Generating all possible inputs — up to some maximum length — to a software system is one way of creating test cases, and this technique even has a name: bounded exhaustive testing. Back when we were doing Csmith, my then-student Yang Chen spent a while on a bounded exhaustive C program generator which was in fact pretty decent at finding compiler bugs and had the added advantage of not requiring a test case reducer: if you try test cases in order of increasing size, you’re guaranteed that the first input that triggers a bug is already minimal. In the end, however, Csmith worked better and we dropped the exhaustive generator.
Lately I’ve been working on a little exhaustive LLVM function generator. (NOTE: be careful about running this program, it not only writes a lot of files but is also a barely-controlled forkbomb. It would be better to just download a tarball of its output.) Here I don’t want to write about what we’ve learned using it, but rather about writing such a tool.
The first observation is obvious: the difference between a random generator and an exhaustive generator is simply the implementation of the choice operator: the random tool makes a random choice and the exhaustive generator makes every choice. Here you can see my choice implementation which uses fork() since it is simple and fairly efficient.
The rest of this piece is about the less obvious differences between writing a random generator and writing an exhaustive generator. First, most random program generators contain code like this:
restart: ch1 = choose(I); ch2 = choose(J); if (!compatible(ch1, ch2)) goto restart;
In other words, when the generator gets into a bind, it simply restarts an entire operation. As long as this will eventually succeed, there’s no problem, and in practice a generator that can use this idiom will be moderately simpler than one that doesn’t use it. For exhaustive generation there are two problems. First, wasting choices increases the generator’s branching factor, potentially creating a huge increase in the number of states that must be explored. Second, the exhaustive generator might not even terminate, depending on what kind of “fuel” it uses. There’s no problem if the fuel is the number of choices, but if we want to use a different, user-meaningful kind of fuel (LLVM instructions, for my generator above) then this idiom leads to an infinite fork loop.
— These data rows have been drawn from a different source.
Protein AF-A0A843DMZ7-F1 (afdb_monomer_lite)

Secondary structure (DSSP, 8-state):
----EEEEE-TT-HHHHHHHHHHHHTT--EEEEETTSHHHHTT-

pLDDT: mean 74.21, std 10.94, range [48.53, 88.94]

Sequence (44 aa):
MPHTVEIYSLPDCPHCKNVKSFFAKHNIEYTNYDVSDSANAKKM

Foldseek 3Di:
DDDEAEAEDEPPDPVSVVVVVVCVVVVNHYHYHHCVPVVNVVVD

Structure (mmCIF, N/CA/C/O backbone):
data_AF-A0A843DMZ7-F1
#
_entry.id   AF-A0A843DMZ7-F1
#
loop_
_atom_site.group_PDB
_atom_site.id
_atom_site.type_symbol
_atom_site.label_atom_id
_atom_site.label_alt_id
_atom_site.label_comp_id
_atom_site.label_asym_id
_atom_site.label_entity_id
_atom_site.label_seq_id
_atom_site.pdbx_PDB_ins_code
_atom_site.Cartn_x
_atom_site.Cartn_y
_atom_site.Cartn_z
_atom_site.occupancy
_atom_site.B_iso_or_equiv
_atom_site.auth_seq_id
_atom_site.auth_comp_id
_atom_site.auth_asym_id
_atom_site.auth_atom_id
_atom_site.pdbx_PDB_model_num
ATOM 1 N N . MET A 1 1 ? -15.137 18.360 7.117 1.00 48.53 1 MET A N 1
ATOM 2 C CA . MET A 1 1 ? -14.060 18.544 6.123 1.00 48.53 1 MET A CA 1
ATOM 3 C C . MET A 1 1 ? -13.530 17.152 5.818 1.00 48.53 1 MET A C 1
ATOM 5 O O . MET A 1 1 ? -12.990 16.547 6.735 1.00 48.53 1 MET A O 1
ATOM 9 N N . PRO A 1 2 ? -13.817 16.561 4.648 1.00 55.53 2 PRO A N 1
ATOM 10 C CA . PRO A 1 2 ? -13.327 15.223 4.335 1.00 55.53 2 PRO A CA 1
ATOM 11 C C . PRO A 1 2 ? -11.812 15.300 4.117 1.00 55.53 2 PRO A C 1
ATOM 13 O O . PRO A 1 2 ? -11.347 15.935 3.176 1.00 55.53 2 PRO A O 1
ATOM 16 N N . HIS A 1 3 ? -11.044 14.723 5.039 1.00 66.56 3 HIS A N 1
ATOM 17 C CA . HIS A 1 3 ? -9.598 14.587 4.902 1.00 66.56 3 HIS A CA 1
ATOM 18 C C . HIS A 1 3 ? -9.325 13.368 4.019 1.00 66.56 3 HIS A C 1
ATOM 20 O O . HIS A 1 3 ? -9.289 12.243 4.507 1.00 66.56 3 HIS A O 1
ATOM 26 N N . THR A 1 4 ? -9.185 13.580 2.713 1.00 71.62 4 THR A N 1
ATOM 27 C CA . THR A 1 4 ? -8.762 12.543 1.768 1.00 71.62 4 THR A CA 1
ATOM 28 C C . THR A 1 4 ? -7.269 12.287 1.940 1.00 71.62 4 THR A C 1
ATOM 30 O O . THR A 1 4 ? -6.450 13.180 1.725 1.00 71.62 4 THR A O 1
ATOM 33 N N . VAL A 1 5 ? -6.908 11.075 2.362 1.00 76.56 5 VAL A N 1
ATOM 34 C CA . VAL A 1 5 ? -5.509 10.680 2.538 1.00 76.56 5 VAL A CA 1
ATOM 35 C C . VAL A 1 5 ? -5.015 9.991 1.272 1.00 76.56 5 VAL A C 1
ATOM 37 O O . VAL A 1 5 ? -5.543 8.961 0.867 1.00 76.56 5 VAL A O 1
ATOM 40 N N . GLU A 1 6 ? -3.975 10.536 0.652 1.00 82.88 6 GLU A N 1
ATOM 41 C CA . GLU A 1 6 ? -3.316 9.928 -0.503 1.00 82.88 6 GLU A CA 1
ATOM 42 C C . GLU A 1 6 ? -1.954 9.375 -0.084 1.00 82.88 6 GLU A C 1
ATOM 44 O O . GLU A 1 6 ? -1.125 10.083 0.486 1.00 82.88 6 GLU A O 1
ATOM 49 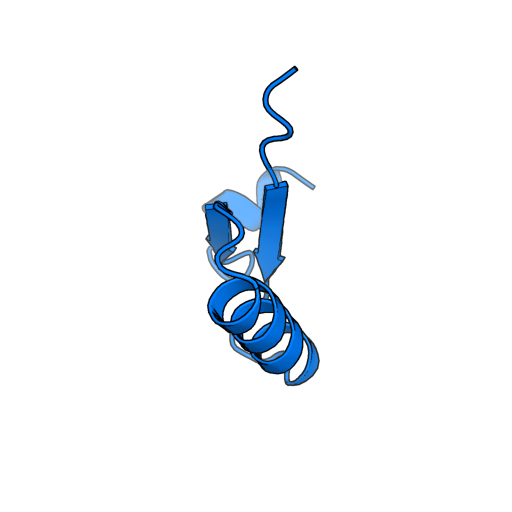N N . ILE A 1 7 ? -1.721 8.091 -0.350 1.00 78.69 7 ILE A N 1
ATOM 50 C CA . ILE A 1 7 ? -0.478 7.398 -0.018 1.00 78.69 7 ILE A CA 1
ATOM 51 C C . ILE A 1 7 ? 0.227 7.028 -1.305 1.00 78.69 7 ILE A C 1
ATOM 53 O O . ILE A 1 7 ? -0.187 6.119 -2.023 1.00 78.69 7 ILE A O 1
ATOM 57 N N . TYR A 1 8 ? 1.345 7.699 -1.531 1.00 78.06 8 TYR A N 1
ATOM 58 C CA . TYR A 1 8 ? 2.294 7.392 -2.584 1.00 78.06 8 TYR A CA 1
ATOM 59 C C . TYR A 1 8 ? 3.273 6.350 -2.043 1.00 78.06 8 TYR A C 1
ATOM 61 O O . TYR A 1 8 ? 4.023 6.606 -1.102 1.00 78.06 8 TYR A O 1
ATOM 69 N N . SER A 1 9 ? 3.204 5.131 -2.570 1.00 74.69 9 SER A N 1
ATOM 70 C CA . SER A 1 9 ? 3.985 3.993 -2.084 1.00 74.69 9 SER A CA 1
ATOM 71 C C . SER A 1 9 ? 4.768 3.318 -3.194 1.00 74.69 9 SER A C 1
ATOM 73 O O . SER A 1 9 ? 4.299 3.249 -4.321 1.00 74.69 9 SER A O 1
ATOM 75 N N . LEU A 1 10 ? 5.934 2.777 -2.849 1.00 78.12 10 LEU A N 1
ATOM 76 C CA . LEU A 1 10 ? 6.729 1.906 -3.714 1.00 78.12 10 LEU A CA 1
ATOM 77 C C . LEU A 1 10 ? 6.478 0.433 -3.333 1.00 78.12 10 LEU A C 1
ATOM 79 O O . LEU A 1 10 ? 6.379 0.135 -2.136 1.00 78.12 10 LEU A O 1
ATOM 83 N N . PRO A 1 11 ? 6.419 -0.502 -4.298 1.00 69.69 11 PRO A N 1
ATOM 84 C CA . PRO A 1 11 ? 6.192 -1.924 -4.048 1.00 69.69 11 PRO A CA 1
ATOM 85 C C . PRO A 1 11 ? 7.395 -2.578 -3.356 1.00 69.69 11 PRO A C 1
ATOM 87 O O . PRO A 1 11 ? 7.217 -3.508 -2.566 1.00 69.69 11 PRO A O 1
ATOM 90 N N . ASP A 1 12 ? 8.596 -2.038 -3.582 1.00 68.50 12 ASP A N 1
ATOM 91 C CA . ASP A 1 12 ? 9.851 -2.511 -2.991 1.00 68.50 12 ASP A CA 1
ATOM 92 C C . ASP A 1 12 ? 10.150 -1.885 -1.614 1.00 68.50 12 ASP A C 1
ATOM 94 O O . ASP A 1 12 ? 11.173 -2.152 -0.996 1.00 68.50 12 ASP A O 1
ATOM 98 N N . CYS A 1 13 ? 9.253 -1.046 -1.081 1.00 69.69 13 CYS A N 1
ATOM 99 C CA . CYS A 1 13 ? 9.492 -0.389 0.199 1.00 69.69 13 CYS A CA 1
ATOM 100 C C . CYS A 1 13 ? 8.801 -1.139 1.358 1.00 69.69 13 CYS A C 1
ATOM 102 O O . CYS A 1 13 ? 7.566 -1.132 1.454 1.00 69.69 13 CYS A O 1
ATOM 104 N N . PRO A 1 14 ? 9.553 -1.739 2.303 1.00 73.75 14 PRO A N 1
ATOM 105 C CA . PRO A 1 14 ? 8.969 -2.417 3.464 1.00 73.75 14 PRO A CA 1
ATOM 106 C C . PRO A 1 14 ? 8.171 -1.458 4.364 1.00 73.75 14 PRO A C 1
ATOM 108 O O . PRO A 1 14 ? 7.155 -1.848 4.941 1.00 73.75 14 PRO A O 1
ATOM 111 N N . HIS A 1 15 ? 8.554 -0.179 4.421 1.00 78.31 15 HIS A N 1
ATOM 112 C CA . HIS A 1 15 ? 7.826 0.837 5.185 1.00 78.31 15 HIS A CA 1
ATOM 113 C C . HIS A 1 15 ? 6.434 1.120 4.607 1.00 78.31 15 HIS A C 1
ATOM 115 O O . HIS A 1 15 ? 5.477 1.277 5.365 1.00 78.31 15 HIS A O 1
ATOM 121 N N . CYS A 1 16 ? 6.275 1.095 3.280 1.00 76.69 16 CYS A N 1
ATOM 122 C CA . CYS A 1 16 ? 4.978 1.305 2.641 1.00 76.69 16 CYS A CA 1
ATOM 123 C C . CYS A 1 16 ? 3.950 0.230 3.024 1.00 76.69 16 CYS A C 1
ATOM 125 O O . CYS A 1 16 ? 2.771 0.541 3.191 1.00 76.69 16 CYS A O 1
ATOM 127 N N . LYS A 1 17 ? 4.380 -1.025 3.217 1.00 79.94 17 LYS A N 1
ATOM 128 C CA . LYS A 1 17 ? 3.498 -2.118 3.669 1.00 79.94 17 LYS A CA 1
ATOM 129 C C . LYS A 1 17 ? 2.990 -1.893 5.096 1.00 79.94 17 LYS A C 1
ATOM 131 O O . LYS A 1 17 ? 1.808 -2.121 5.366 1.00 79.94 17 LYS A O 1
ATOM 136 N N . ASN A 1 18 ? 3.854 -1.398 5.985 1.00 84.38 18 ASN A N 1
ATOM 137 C CA . ASN A 1 18 ? 3.473 -1.061 7.359 1.00 84.38 18 ASN A CA 1
ATOM 138 C C . ASN A 1 18 ? 2.452 0.074 7.395 1.00 84.38 18 ASN A C 1
ATOM 140 O O . ASN A 1 18 ? 1.462 -0.017 8.117 1.00 84.38 18 ASN A O 1
ATOM 144 N N . VAL A 1 19 ? 2.658 1.099 6.567 1.00 83.19 19 VAL A N 1
ATOM 145 C CA . VAL A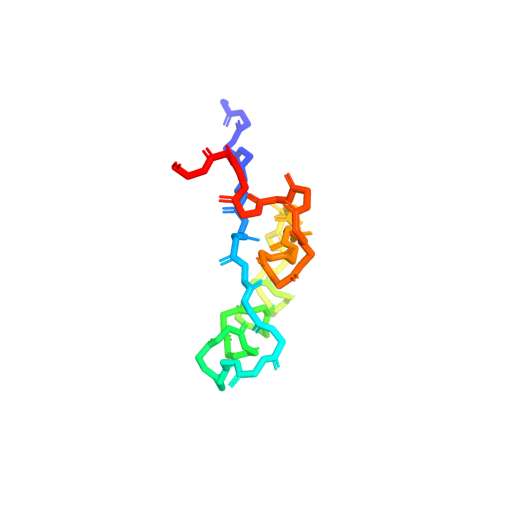 1 19 ? 1.724 2.216 6.422 1.00 83.19 19 VAL A CA 1
ATOM 146 C C . VAL A 1 19 ? 0.359 1.702 5.951 1.00 83.19 19 VAL A C 1
ATOM 148 O O . VAL A 1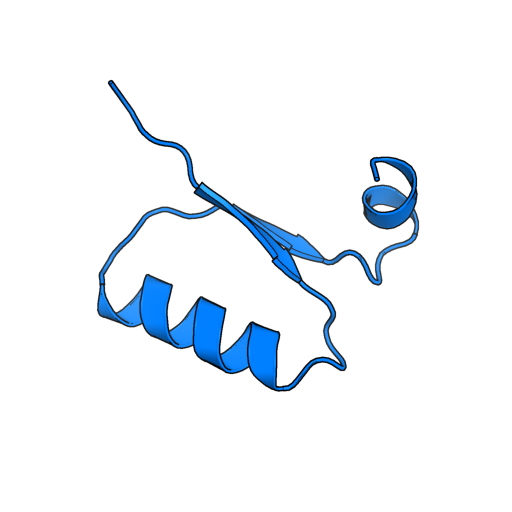 19 ? -0.613 1.851 6.681 1.00 83.19 19 VAL A O 1
ATOM 151 N N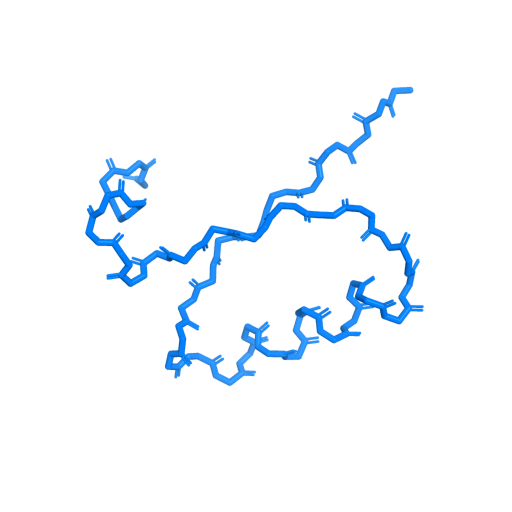 . LYS A 1 20 ? 0.265 0.991 4.817 1.00 81.56 20 LYS A N 1
ATOM 152 C CA . LYS A 1 20 ? -1.020 0.434 4.334 1.00 81.56 20 LYS A CA 1
ATOM 153 C C . LYS A 1 20 ? -1.738 -0.409 5.396 1.00 81.56 20 LYS A C 1
ATOM 155 O O . LYS A 1 20 ? -2.949 -0.293 5.567 1.00 81.56 20 LYS A O 1
ATOM 160 N N . SER A 1 21 ? -0.981 -1.215 6.143 1.00 85.19 21 SER A N 1
ATOM 161 C CA . SER A 1 21 ? -1.515 -2.049 7.228 1.00 85.19 21 SER A CA 1
ATOM 162 C C . SER A 1 21 ? -2.047 -1.225 8.403 1.00 85.19 21 SER A C 1
ATOM 164 O O . SER A 1 21 ? -3.059 -1.591 8.995 1.00 85.19 21 SER A O 1
ATOM 166 N N . PHE A 1 22 ? -1.393 -0.113 8.742 1.00 87.88 22 PHE A N 1
ATOM 167 C CA . PHE A 1 22 ? -1.870 0.826 9.754 1.00 87.88 22 PHE A CA 1
ATOM 168 C C . PHE A 1 22 ? -3.188 1.470 9.313 1.00 87.88 22 PHE A C 1
ATOM 170 O O . PHE A 1 22 ? -4.184 1.382 10.024 1.00 87.88 22 PHE A O 1
ATOM 177 N N . PHE A 1 23 ? -3.238 2.017 8.098 1.00 84.81 23 PHE A N 1
ATOM 178 C CA . PHE A 1 23 ? -4.453 2.645 7.578 1.00 84.81 23 PHE A CA 1
ATOM 179 C C . PHE A 1 23 ? -5.629 1.657 7.467 1.00 84.81 23 PHE A C 1
ATOM 181 O O . PHE A 1 23 ? -6.747 1.995 7.856 1.00 84.81 23 PHE A O 1
ATOM 188 N N . ALA A 1 24 ? -5.372 0.411 7.047 1.00 83.88 24 ALA A N 1
ATOM 189 C CA . ALA A 1 24 ? -6.378 -0.652 7.017 1.00 83.88 24 ALA A CA 1
ATOM 190 C C . ALA A 1 24 ? -6.900 -1.016 8.420 1.00 83.88 24 ALA A C 1
ATOM 192 O O . ALA A 1 24 ? -8.106 -1.157 8.612 1.00 83.88 24 ALA A O 1
ATOM 193 N N . LYS A 1 25 ? -6.018 -1.116 9.425 1.00 88.94 25 LYS A N 1
ATOM 194 C CA . LYS A 1 25 ? -6.422 -1.364 10.822 1.00 88.94 25 LYS A CA 1
ATOM 195 C C . LYS A 1 25 ? -7.272 -0.233 11.393 1.00 88.94 25 LYS A C 1
ATOM 197 O O . LYS A 1 25 ? -8.200 -0.493 12.150 1.00 88.94 25 LYS A O 1
ATOM 202 N N . HIS A 1 26 ? -6.965 1.003 11.020 1.00 87.00 26 HIS A N 1
ATOM 203 C CA . HIS A 1 26 ? -7.672 2.185 11.496 1.00 87.00 26 HIS A CA 1
ATOM 204 C C . HIS A 1 26 ? -8.927 2.533 10.675 1.00 87.00 26 HIS A C 1
ATOM 206 O O . HIS A 1 26 ? -9.577 3.522 10.998 1.00 87.00 26 HIS A O 1
ATOM 212 N N . ASN A 1 27 ? -9.296 1.727 9.662 1.00 82.56 27 ASN A N 1
ATOM 213 C CA . ASN A 1 27 ? -10.447 1.982 8.774 1.00 82.56 27 ASN A CA 1
ATOM 214 C C . ASN A 1 27 ? -10.422 3.393 8.159 1.00 82.56 27 ASN A C 1
ATOM 216 O O . ASN A 1 27 ? -11.451 4.032 7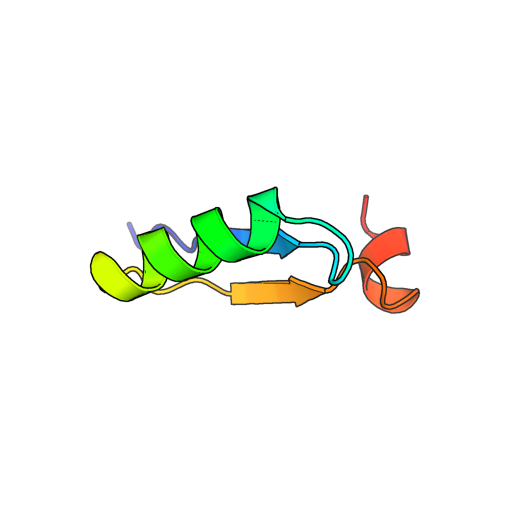.960 1.00 82.56 27 ASN A O 1
ATOM 220 N N . ILE A 1 28 ? -9.222 3.896 7.878 1.00 84.00 28 ILE A N 1
ATOM 221 C CA . ILE A 1 28 ? -9.058 5.198 7.243 1.00 84.00 28 ILE A CA 1
ATOM 222 C C . ILE A 1 28 ? -9.226 4.981 5.742 1.00 84.00 28 ILE A C 1
ATOM 224 O O . ILE A 1 28 ? -8.548 4.129 5.170 1.00 84.00 28 ILE A O 1
ATOM 228 N N . GLU A 1 29 ? -10.108 5.740 5.098 1.00 82.69 29 GLU A N 1
ATOM 229 C CA . GLU A 1 29 ? -10.186 5.765 3.639 1.00 82.69 29 GLU A CA 1
ATOM 230 C C . GLU A 1 29 ? -8.948 6.474 3.084 1.00 82.69 29 GLU A C 1
ATOM 232 O O . GLU A 1 29 ? -8.698 7.648 3.370 1.00 82.69 29 GLU A O 1
ATOM 237 N N . TYR A 1 30 ? -8.148 5.742 2.310 1.00 83.56 30 TYR A N 1
ATOM 238 C CA . TYR A 1 30 ? -6.973 6.284 1.643 1.00 83.56 30 TYR A CA 1
ATOM 239 C C . TYR A 1 30 ? -6.872 5.786 0.209 1.00 83.56 30 TYR A C 1
ATOM 241 O O . TYR A 1 30 ? -7.216 4.646 -0.106 1.00 83.56 30 TYR A O 1
ATOM 249 N N . THR A 1 31 ? -6.317 6.633 -0.646 1.00 84.25 31 THR A N 1
ATOM 250 C CA . THR A 1 31 ? -6.005 6.284 -2.028 1.00 84.25 31 THR A CA 1
ATOM 251 C C . THR A 1 31 ? -4.551 5.862 -2.106 1.00 84.25 31 THR A C 1
ATOM 253 O O . THR A 1 31 ? -3.661 6.613 -1.709 1.00 84.25 31 THR A O 1
ATOM 256 N N . ASN A 1 32 ? -4.288 4.651 -2.590 1.00 82.50 32 ASN A N 1
ATOM 257 C CA . ASN A 1 32 ? -2.927 4.169 -2.766 1.00 82.50 32 ASN A CA 1
ATOM 258 C C . ASN A 1 32 ? -2.452 4.388 -4.204 1.00 82.50 32 ASN A C 1
ATOM 260 O O . ASN A 1 32 ? -2.994 3.785 -5.126 1.00 82.50 32 ASN A O 1
ATOM 264 N N . TYR A 1 33 ? -1.416 5.202 -4.371 1.00 81.12 33 TYR A N 1
ATOM 265 C CA . TYR A 1 33 ? -0.748 5.419 -5.646 1.00 81.12 33 TYR A CA 1
ATOM 266 C C . TYR A 1 33 ? 0.595 4.701 -5.636 1.00 81.12 33 TYR A C 1
ATOM 268 O O . TYR A 1 33 ? 1.457 4.967 -4.795 1.00 81.12 33 TYR A O 1
ATOM 276 N N . ASP A 1 34 ? 0.767 3.767 -6.562 1.00 78.25 34 ASP A N 1
ATOM 277 C CA . ASP A 1 34 ? 2.038 3.084 -6.747 1.00 78.25 34 ASP A CA 1
ATOM 278 C C . ASP A 1 34 ? 2.979 3.969 -7.573 1.00 78.25 34 ASP A C 1
ATOM 280 O O . ASP A 1 34 ? 2.759 4.157 -8.767 1.00 78.25 34 ASP A O 1
ATOM 284 N N . VAL A 1 35 ? 4.012 4.538 -6.948 1.00 75.06 35 VAL A N 1
ATOM 285 C CA . VAL A 1 35 ? 4.985 5.406 -7.639 1.00 75.06 35 VAL A CA 1
ATOM 286 C C . VAL A 1 35 ? 6.076 4.632 -8.379 1.00 75.06 35 VAL A C 1
ATOM 288 O O . VAL A 1 35 ? 6.890 5.252 -9.056 1.00 75.06 35 VAL A O 1
ATOM 291 N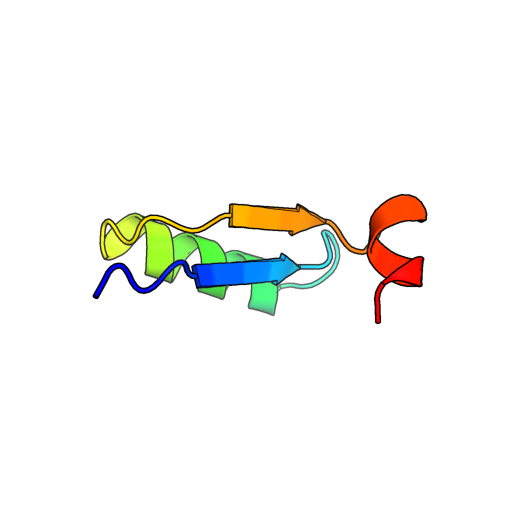 N . SER A 1 36 ? 6.102 3.295 -8.297 1.00 68.12 36 SER A N 1
ATOM 292 C CA . SER A 1 36 ? 6.892 2.494 -9.246 1.00 68.12 36 SER A CA 1
ATOM 293 C C . SER A 1 36 ? 6.272 2.477 -10.635 1.00 68.12 36 SER A C 1
ATOM 295 O O . SER A 1 36 ? 6.980 2.282 -11.624 1.00 68.12 36 SER A O 1
ATOM 297 N N . ASP A 1 37 ? 4.967 2.739 -10.720 1.00 69.44 37 ASP A N 1
ATOM 298 C CA . ASP A 1 37 ? 4.338 3.016 -11.990 1.00 69.44 37 ASP A CA 1
ATOM 299 C C . ASP A 1 37 ? 4.825 4.384 -12.483 1.00 69.44 37 ASP A C 1
ATOM 301 O O . ASP A 1 37 ? 4.606 5.431 -11.862 1.00 69.44 37 ASP A O 1
ATOM 305 N N . SER A 1 38 ? 5.521 4.364 -13.618 1.00 60.16 38 SER A N 1
ATOM 306 C CA . SER A 1 38 ? 6.117 5.529 -14.279 1.00 60.16 38 SER A CA 1
ATOM 307 C C . SER A 1 38 ? 5.139 6.697 -14.495 1.00 60.16 38 SER A C 1
ATOM 309 O O . SER A 1 38 ? 5.569 7.844 -14.636 1.00 60.16 38 SER A O 1
ATOM 311 N N . ALA A 1 39 ? 3.829 6.425 -14.486 1.00 61.12 39 ALA A N 1
ATOM 312 C CA . ALA A 1 39 ? 2.771 7.428 -14.542 1.00 61.12 39 ALA A CA 1
ATOM 313 C C . ALA A 1 39 ? 2.635 8.252 -13.244 1.00 61.12 39 ALA A C 1
ATOM 315 O O . ALA A 1 39 ? 2.397 9.458 -13.309 1.00 61.12 39 ALA A O 1
ATOM 316 N N . ASN A 1 40 ? 2.826 7.634 -12.076 1.00 60.53 40 ASN A N 1
ATOM 317 C CA . ASN A 1 40 ? 2.719 8.294 -10.771 1.00 60.53 40 ASN A CA 1
ATOM 318 C C . ASN A 1 40 ? 4.039 8.958 -10.349 1.00 60.53 40 ASN A C 1
ATOM 320 O O . ASN A 1 40 ? 4.014 9.995 -9.690 1.00 60.53 40 ASN A O 1
ATOM 324 N N . ALA A 1 41 ? 5.186 8.432 -10.795 1.00 57.66 41 ALA A N 1
ATOM 325 C CA . ALA A 1 41 ? 6.507 9.025 -10.551 1.00 57.66 41 ALA A CA 1
ATOM 326 C C . ALA A 1 41 ? 6.678 10.431 -11.163 1.00 57.66 41 ALA A C 1
ATOM 328 O O . ALA A 1 41 ? 7.447 11.240 -10.657 1.00 57.66 41 ALA A O 1
ATOM 329 N N . LYS A 1 42 ? 5.952 10.741 -12.246 1.00 56.25 42 LYS A N 1
ATOM 330 C CA . LYS A 1 42 ? 6.020 12.040 -12.944 1.00 56.25 42 LYS A CA 1
ATOM 331 C C . LYS A 1 42 ? 5.226 13.168 -12.275 1.00 56.25 42 LYS A C 1
ATOM 333 O O . LYS A 1 42 ? 5.286 14.295 -12.755 1.00 56.25 42 LYS A O 1
ATOM 338 N N . LYS A 1 43 ? 4.450 12.868 -11.229 1.00 53.53 43 LYS A N 1
ATOM 339 C CA . LYS A 1 43 ? 3.674 13.860 -10.466 1.00 53.53 43 LYS A CA 1
ATOM 340 C C . LYS A 1 43 ? 4.407 14.395 -9.228 1.00 53.53 43 LYS A C 1
ATOM 342 O O . LYS A 1 43 ? 3.836 15.248 -8.553 1.00 53.53 43 LYS A O 1
ATOM 347 N N . MET A 1 44 ? 5.610 13.887 -8.931 1.00 49.78 44 MET A N 1
ATOM 348 C CA . MET A 1 44 ? 6.451 14.352 -7.821 1.00 49.78 44 MET A CA 1
ATOM 349 C C . MET A 1 44 ? 7.265 15.588 -8.198 1.00 49.78 44 MET A C 1
ATOM 351 O O . MET A 1 44 ? 7.753 15.637 -9.350 1.00 49.78 44 MET A O 1
#

Radius of gyration: 11.18 Å; chains: 1; bounding box: 24×21×26 Å

To write the same sequence of choices without a restart loop, we end up with this kind of code:
ch1 = choose(I); ch2 = choose(J - incompatible_choices(ch1)); ch2 = expand(ch1, ch2);
In other words, we need to always choose from a densely populated range of choices and then expand the choice out to the original, sparser choice space. Why does this sort of thing happen in practice? Let’s say that a function in the program we’re generating takes two arguments that should be distinct. It’s easy to generate two random arguments and then restart if they happen to be the same, but slightly harder to generate a random argument and then a second random argument that is guaranteed to be different from the first. The painfulness increases rapidly with the sophistication of the constraints that need to be respected. I’m not sure that it would have been possible to implement Csmith in the non-restart style.
The next issue is the balancing of probabilities that is required to create a good random program generator. This is really hard, we spent an enormous amount of time tuning Csmith so that it often generates something useful. Doing a bad job at this means that a fuzzer — even if it is in principle capable of generating interesting outputs — almost never does that. For example, the main value generation function in my LLVM generator is structured as a sequence of coin tosses. This is fine for exhaustive generation but creates an extremely skewed distribution of programs when used in fuzzer mode.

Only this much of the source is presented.